Items from a dataset
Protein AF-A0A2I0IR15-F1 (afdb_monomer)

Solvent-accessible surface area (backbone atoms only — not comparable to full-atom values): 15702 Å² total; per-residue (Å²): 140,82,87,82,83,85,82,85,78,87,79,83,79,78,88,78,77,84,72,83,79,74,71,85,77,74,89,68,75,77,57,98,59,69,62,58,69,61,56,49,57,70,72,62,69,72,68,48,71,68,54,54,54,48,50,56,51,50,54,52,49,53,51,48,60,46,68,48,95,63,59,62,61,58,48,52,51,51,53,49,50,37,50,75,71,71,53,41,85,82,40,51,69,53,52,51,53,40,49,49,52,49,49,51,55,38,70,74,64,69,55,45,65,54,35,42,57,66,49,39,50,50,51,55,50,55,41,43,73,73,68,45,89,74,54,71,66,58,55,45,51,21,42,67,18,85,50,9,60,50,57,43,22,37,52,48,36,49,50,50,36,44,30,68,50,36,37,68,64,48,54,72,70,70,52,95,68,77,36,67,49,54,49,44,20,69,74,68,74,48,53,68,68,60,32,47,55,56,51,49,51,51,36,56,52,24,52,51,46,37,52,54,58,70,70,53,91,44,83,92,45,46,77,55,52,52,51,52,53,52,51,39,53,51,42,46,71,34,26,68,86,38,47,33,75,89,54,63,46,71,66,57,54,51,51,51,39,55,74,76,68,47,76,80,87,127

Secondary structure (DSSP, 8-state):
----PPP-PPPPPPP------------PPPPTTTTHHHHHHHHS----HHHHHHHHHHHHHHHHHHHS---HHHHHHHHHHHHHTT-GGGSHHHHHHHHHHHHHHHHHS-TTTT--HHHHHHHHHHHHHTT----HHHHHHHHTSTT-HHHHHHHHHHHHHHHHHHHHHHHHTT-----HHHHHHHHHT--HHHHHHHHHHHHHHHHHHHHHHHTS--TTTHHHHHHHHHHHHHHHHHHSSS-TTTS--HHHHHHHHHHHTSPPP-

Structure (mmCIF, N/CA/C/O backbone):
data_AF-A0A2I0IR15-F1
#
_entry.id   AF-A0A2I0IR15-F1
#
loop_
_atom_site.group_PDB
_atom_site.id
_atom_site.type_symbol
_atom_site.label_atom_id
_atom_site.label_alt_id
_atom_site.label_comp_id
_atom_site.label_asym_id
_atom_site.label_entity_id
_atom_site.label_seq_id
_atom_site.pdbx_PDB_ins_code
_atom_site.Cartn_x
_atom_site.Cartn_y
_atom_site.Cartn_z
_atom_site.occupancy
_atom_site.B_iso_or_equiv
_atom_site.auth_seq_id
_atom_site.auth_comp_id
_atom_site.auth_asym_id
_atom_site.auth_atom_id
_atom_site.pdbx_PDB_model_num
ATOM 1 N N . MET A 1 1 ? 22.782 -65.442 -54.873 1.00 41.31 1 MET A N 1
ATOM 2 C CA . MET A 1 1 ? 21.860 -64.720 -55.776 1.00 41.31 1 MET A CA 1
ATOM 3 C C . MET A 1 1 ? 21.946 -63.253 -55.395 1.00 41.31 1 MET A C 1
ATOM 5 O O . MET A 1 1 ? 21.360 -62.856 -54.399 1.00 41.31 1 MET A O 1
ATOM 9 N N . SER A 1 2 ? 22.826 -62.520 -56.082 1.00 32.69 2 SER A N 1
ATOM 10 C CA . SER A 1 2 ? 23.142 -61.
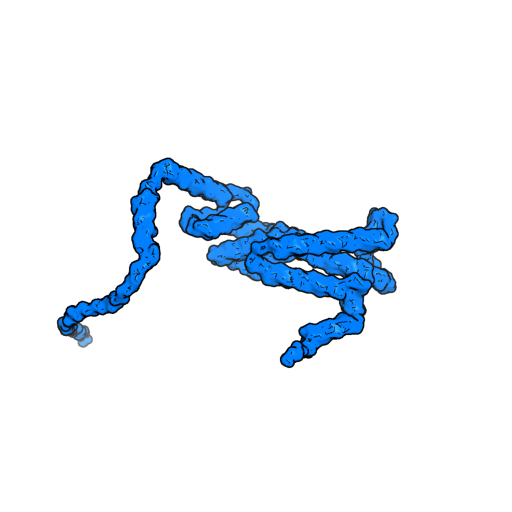117 -55.795 1.00 32.69 2 SER A CA 1
ATOM 11 C C . SER A 1 2 ? 22.188 -60.170 -56.509 1.00 32.69 2 SER A C 1
ATOM 13 O O . SER A 1 2 ? 21.692 -60.468 -57.592 1.00 32.69 2 SER A O 1
ATOM 15 N N . ALA A 1 3 ? 21.971 -59.040 -55.846 1.00 29.98 3 ALA A N 1
ATOM 16 C CA . ALA A 1 3 ? 21.074 -57.948 -56.174 1.00 29.98 3 ALA A CA 1
ATOM 17 C C . ALA A 1 3 ? 21.280 -57.323 -57.561 1.00 29.98 3 ALA A C 1
ATOM 19 O O . ALA A 1 3 ? 22.413 -57.151 -58.005 1.00 29.98 3 ALA A O 1
ATOM 20 N N . GLN A 1 4 ? 20.180 -56.836 -58.140 1.00 33.25 4 GLN A N 1
ATOM 21 C CA . GLN A 1 4 ? 20.163 -55.598 -58.918 1.00 33.25 4 GLN A CA 1
ATOM 22 C C . GLN A 1 4 ? 18.915 -54.795 -58.538 1.00 33.25 4 GLN A C 1
ATOM 24 O O . GLN A 1 4 ? 17.784 -55.256 -58.687 1.00 33.25 4 GLN A O 1
ATOM 29 N N . SER A 1 5 ? 19.156 -53.608 -57.983 1.00 34.25 5 SER A N 1
ATOM 30 C CA . SER A 1 5 ? 18.151 -52.607 -57.630 1.00 34.25 5 SER A CA 1
ATOM 31 C C . SER A 1 5 ? 17.617 -51.930 -58.899 1.00 34.25 5 SER A C 1
ATOM 33 O O . SER A 1 5 ? 18.418 -51.602 -59.777 1.00 34.25 5 SER A O 1
ATOM 35 N N . PRO A 1 6 ? 16.300 -51.690 -59.018 1.00 36.78 6 PRO A N 1
ATOM 36 C CA . PRO A 1 6 ? 15.722 -51.125 -60.227 1.00 36.78 6 PRO A CA 1
ATOM 37 C C . PRO A 1 6 ? 15.955 -49.613 -60.320 1.00 36.78 6 PRO A C 1
ATOM 39 O O . PRO A 1 6 ? 15.710 -48.846 -59.388 1.00 36.78 6 PRO A O 1
ATOM 42 N N . THR A 1 7 ? 16.434 -49.213 -61.493 1.00 34.75 7 THR A N 1
ATOM 43 C CA . THR A 1 7 ? 16.670 -47.848 -61.956 1.00 34.75 7 THR A CA 1
ATOM 44 C C . THR A 1 7 ? 15.359 -47.063 -62.036 1.00 34.75 7 THR A C 1
ATOM 46 O O . THR A 1 7 ? 14.443 -47.435 -62.768 1.00 34.75 7 THR A O 1
ATOM 49 N N . VAL A 1 8 ? 15.282 -45.951 -61.303 1.00 35.84 8 VAL A N 1
ATOM 50 C CA . VAL A 1 8 ? 14.198 -44.968 -61.413 1.00 35.84 8 VAL A CA 1
ATOM 51 C C . VAL A 1 8 ? 14.391 -44.188 -62.712 1.00 35.84 8 VAL A C 1
ATOM 53 O O . VAL A 1 8 ? 15.335 -43.414 -62.859 1.00 35.84 8 VAL A O 1
ATOM 56 N N . VAL A 1 9 ? 13.501 -44.429 -63.671 1.00 34.94 9 VAL A N 1
ATOM 57 C CA . VAL A 1 9 ? 13.421 -43.693 -64.934 1.00 34.94 9 VAL A CA 1
ATOM 58 C C . VAL A 1 9 ? 12.766 -42.338 -64.663 1.00 34.94 9 VAL A C 1
ATOM 60 O O . VAL A 1 9 ? 11.647 -42.258 -64.161 1.00 34.94 9 VAL A O 1
ATOM 63 N N . SER A 1 10 ? 13.502 -41.275 -64.985 1.00 33.50 10 SER A N 1
ATOM 64 C CA . SER A 1 10 ? 13.071 -39.878 -64.922 1.00 33.50 10 SER A CA 1
ATOM 65 C C . SER A 1 10 ? 11.829 -39.657 -65.791 1.00 33.50 10 SER A C 1
ATOM 67 O O . SER A 1 10 ? 11.877 -39.861 -67.005 1.00 33.50 10 SER A O 1
ATOM 69 N N . SER A 1 11 ? 10.717 -39.246 -65.177 1.00 34.78 11 SER A N 1
ATOM 70 C CA . SER A 1 11 ? 9.536 -38.761 -65.894 1.00 34.78 11 SER A CA 1
ATOM 71 C C . SER A 1 11 ? 9.581 -37.236 -65.935 1.00 34.78 11 SER A C 1
ATOM 73 O O . SER A 1 11 ? 9.585 -36.560 -64.909 1.00 34.78 11 SER A O 1
ATOM 75 N N . ALA A 1 12 ? 9.686 -36.699 -67.149 1.00 38.09 12 ALA A N 1
ATOM 76 C CA . ALA A 1 12 ? 9.657 -35.270 -67.413 1.00 38.09 12 ALA A CA 1
ATOM 77 C C . ALA A 1 12 ? 8.249 -34.705 -67.159 1.00 38.09 12 ALA A C 1
ATOM 79 O O . ALA A 1 12 ? 7.258 -35.245 -67.653 1.00 38.09 12 ALA A O 1
ATOM 80 N N . SER A 1 13 ? 8.168 -33.604 -66.411 1.00 41.06 13 SER A N 1
ATOM 81 C CA . SER A 1 13 ? 6.932 -32.841 -66.210 1.00 41.06 13 SER A CA 1
ATOM 82 C C . SER A 1 13 ? 6.497 -32.127 -67.505 1.00 41.06 13 SER A C 1
ATOM 84 O O . SER A 1 13 ? 7.362 -31.698 -68.273 1.00 41.06 13 SER A O 1
ATOM 86 N N . PRO A 1 14 ? 5.184 -31.938 -67.758 1.00 40.12 14 PRO A N 1
ATOM 87 C CA . PRO A 1 14 ? 4.691 -31.228 -68.939 1.00 40.12 14 PRO A CA 1
ATOM 88 C C . PRO A 1 14 ? 4.983 -29.718 -68.858 1.00 40.12 14 PRO A C 1
ATOM 90 O O . PRO A 1 14 ? 5.197 -29.190 -67.763 1.00 40.12 14 PRO A O 1
ATOM 93 N N . PRO A 1 15 ? 4.953 -28.990 -69.990 1.00 38.06 15 PRO A N 1
ATOM 94 C CA . PRO A 1 15 ? 5.256 -27.566 -70.009 1.00 38.06 15 PRO A CA 1
ATOM 95 C C . PRO A 1 15 ? 4.151 -26.776 -69.298 1.00 38.06 15 PRO A C 1
ATOM 97 O O . PRO A 1 15 ? 2.987 -26.793 -69.699 1.00 38.06 15 PRO A O 1
ATOM 100 N N . VAL A 1 16 ? 4.524 -26.063 -68.235 1.00 43.25 16 VAL A N 1
ATOM 101 C CA . VAL A 1 16 ? 3.643 -25.116 -67.548 1.00 43.25 16 VAL A CA 1
ATOM 102 C C . VAL A 1 16 ? 3.481 -23.892 -68.447 1.00 43.25 16 VAL A C 1
ATOM 104 O O . VAL A 1 16 ? 4.421 -23.124 -68.648 1.00 43.25 16 VAL A O 1
ATOM 107 N N . HIS A 1 17 ? 2.283 -23.709 -69.001 1.00 43.22 17 HIS A N 1
ATOM 108 C CA . HIS A 1 17 ? 1.891 -22.457 -69.639 1.00 43.22 17 HIS A CA 1
ATOM 109 C C . HIS A 1 17 ? 2.035 -21.311 -68.629 1.00 43.22 17 HIS A C 1
ATOM 111 O O . HIS A 1 17 ? 1.361 -21.285 -67.600 1.00 43.22 17 HIS A O 1
ATOM 117 N N . ALA A 1 18 ? 2.906 -20.350 -68.941 1.00 48.81 18 ALA A N 1
ATOM 118 C CA . ALA A 1 18 ? 3.055 -19.101 -68.209 1.00 48.81 18 ALA A CA 1
ATOM 119 C C . ALA A 1 18 ? 1.807 -18.219 -68.403 1.00 48.81 18 ALA A C 1
ATOM 121 O O . ALA A 1 18 ? 1.797 -17.278 -69.195 1.00 48.81 18 ALA A O 1
ATOM 122 N N . GLY A 1 19 ? 0.729 -18.538 -67.688 1.00 43.53 19 GLY A N 1
ATOM 123 C CA . GLY A 1 19 ? -0.364 -17.605 -67.459 1.00 43.53 19 GLY A CA 1
ATOM 124 C C . GLY A 1 19 ? 0.122 -16.532 -66.492 1.00 43.53 19 GLY A C 1
ATOM 125 O O . GLY A 1 19 ? 0.370 -16.822 -65.322 1.00 43.53 19 GLY A O 1
ATOM 126 N N . LYS A 1 20 ? 0.290 -15.293 -66.968 1.00 47.94 20 LYS A N 1
ATOM 127 C CA . LYS A 1 20 ? 0.499 -14.132 -66.096 1.00 47.94 20 LYS A CA 1
ATOM 128 C C . LYS A 1 20 ? -0.703 -14.027 -65.156 1.00 47.94 20 LYS A C 1
ATOM 130 O O . LYS A 1 20 ? -1.771 -13.584 -65.563 1.00 47.94 20 LYS A O 1
ATOM 135 N N . SER A 1 21 ? -0.539 -14.441 -63.904 1.00 51.06 21 SER A N 1
ATOM 136 C CA . SER A 1 21 ? -1.483 -14.095 -62.846 1.00 51.06 21 SER A CA 1
ATOM 137 C C . SER A 1 21 ? -1.290 -12.613 -62.522 1.00 51.06 21 SER A C 1
ATOM 139 O O . SER A 1 21 ? -0.540 -12.267 -61.609 1.00 51.06 21 SER A O 1
ATOM 141 N N . GLU A 1 22 ? -1.939 -11.730 -63.281 1.00 56.03 22 GLU A N 1
ATOM 142 C CA . GLU A 1 22 ? -2.110 -10.333 -62.882 1.00 56.03 22 GLU A CA 1
ATOM 143 C C . GLU A 1 22 ? -2.920 -10.309 -61.583 1.00 56.03 22 GLU A C 1
ATOM 145 O O . GLU A 1 22 ? -4.130 -10.546 -61.553 1.00 56.03 22 GLU A O 1
ATOM 150 N N . ARG A 1 23 ? -2.223 -10.080 -60.465 1.00 53.50 23 ARG A N 1
ATOM 151 C CA . ARG A 1 23 ? -2.849 -9.777 -59.179 1.00 53.50 23 ARG A CA 1
ATOM 152 C C . ARG A 1 23 ? -3.758 -8.568 -59.421 1.00 53.50 23 ARG A C 1
ATOM 154 O O . ARG A 1 23 ? -3.258 -7.538 -59.861 1.00 53.50 23 ARG A O 1
ATOM 161 N N . ARG A 1 24 ? -5.068 -8.691 -59.163 1.00 59.56 24 ARG A N 1
ATOM 162 C CA . ARG A 1 24 ? -6.012 -7.564 -59.268 1.00 59.56 24 ARG A CA 1
ATOM 163 C C . ARG A 1 24 ? -5.477 -6.397 -58.436 1.00 59.56 24 ARG A C 1
ATOM 165 O O . ARG A 1 24 ? -5.504 -6.459 -57.208 1.00 59.56 24 ARG A O 1
ATOM 172 N N . SER A 1 25 ? -4.955 -5.382 -59.117 1.00 61.16 25 SER A N 1
ATOM 173 C CA . SER A 1 25 ? -4.569 -4.116 -58.510 1.00 61.16 25 SER A CA 1
ATOM 174 C C . SER A 1 25 ? -5.855 -3.352 -58.246 1.00 61.16 25 SER A C 1
ATOM 176 O O . SER A 1 25 ? -6.660 -3.156 -59.153 1.00 61.16 25 SER A O 1
ATOM 178 N N . VAL A 1 26 ? -6.097 -3.014 -56.988 1.00 62.75 26 VAL A N 1
ATOM 179 C CA . VAL A 1 26 ? -7.194 -2.124 -56.624 1.00 62.75 26 VAL A CA 1
ATOM 180 C C . VAL A 1 26 ? -6.626 -0.716 -56.712 1.00 62.75 26 VAL A C 1
ATOM 182 O O . VAL A 1 26 ? -5.654 -0.412 -56.021 1.00 62.75 26 VAL A O 1
ATOM 185 N N . ASP A 1 27 ? -7.206 0.118 -57.573 1.00 71.88 27 ASP A N 1
ATOM 186 C CA . ASP A 1 27 ? -6.844 1.529 -57.712 1.00 71.88 27 ASP A CA 1
ATOM 187 C C . ASP A 1 27 ? -7.351 2.297 -56.488 1.00 71.88 27 ASP A C 1
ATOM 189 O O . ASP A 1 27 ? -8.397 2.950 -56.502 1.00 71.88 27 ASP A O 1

**TASK DETAILS:**
Return, unchanged, the run of lines above that opens with the line containing "ATOM 17 C C" and closes with the line containing "ATOM 51 C C". Include both.

**SOLUTION TO THIS EXERCISE:**
ATOM 17 C C . ALA A 1 3 ? 21.280 -57.323 -57.561 1.00 29.98 3 ALA A C 1
ATOM 19 O O . ALA A 1 3 ? 22.413 -57.151 -58.005 1.00 29.98 3 ALA A O 1
ATOM 20 N N . GLN A 1 4 ? 20.180 -56.836 -58.140 1.00 33.25 4 GLN A N 1
ATOM 21 C CA . GLN A 1 4 ? 20.163 -55.598 -58.918 1.00 33.25 4 GLN A CA 1
ATOM 22 C C . GLN A 1 4 ? 18.915 -54.795 -58.538 1.00 33.25 4 GLN A C 1
ATOM 24 O O . GLN A 1 4 ? 17.784 -55.256 -58.687 1.00 33.25 4 GLN A O 1
ATOM 29 N N . SER A 1 5 ? 19.156 -53.608 -57.983 1.00 34.25 5 SER A N 1
ATOM 30 C CA . SER A 1 5 ? 18.151 -52.607 -57.630 1.00 34.25 5 SER A CA 1
ATOM 31 C C . SER A 1 5 ? 17.617 -51.930 -58.899 1.00 34.25 5 SER A C 1
ATOM 33 O O . SER A 1 5 ? 18.418 -51.602 -59.777 1.00 34.25 5 SER A O 1
ATOM 35 N N . PRO A 1 6 ? 16.300 -51.690 -59.018 1.00 36.78 6 PRO A N 1
ATOM 36 C CA . PRO A 1 6 ? 15.722 -51.125 -60.227 1.00 36.78 6 PRO A CA 1
ATOM 37 C C . PRO A 1 6 ? 15.955 -49.613 -60.320 1.00 36.78 6 PRO A C 1
ATOM 39 O O . PRO A 1 6 ? 15.710 -48.846 -59.388 1.00 36.78 6 PRO A O 1
ATOM 42 N N . THR A 1 7 ? 16.434 -49.213 -61.493 1.00 34.75 7 THR A N 1
ATOM 43 C CA . THR A 1 7 ? 16.670 -47.848 -61.956 1.00 34.75 7 THR A CA 1
ATOM 44 C C . THR A 1 7 ? 15.359 -47.063 -62.036 1.00 34.75 7 THR A C 1
ATOM 46 O O . THR A 1 7 ? 14.443 -47.435 -62.768 1.00 34.75 7 THR A O 1
ATOM 49 N N . VAL A 1 8 ? 15.282 -45.951 -61.303 1.00 35.84 8 VAL A N 1
ATOM 50 C CA . VAL A 1 8 ? 14.198 -44.968 -61.413 1.00 35.84 8 VAL A CA 1
ATOM 51 C C . VAL A 1 8 ? 14.391 -44.188 -62.712 1.00 35.84 8 VAL A C 1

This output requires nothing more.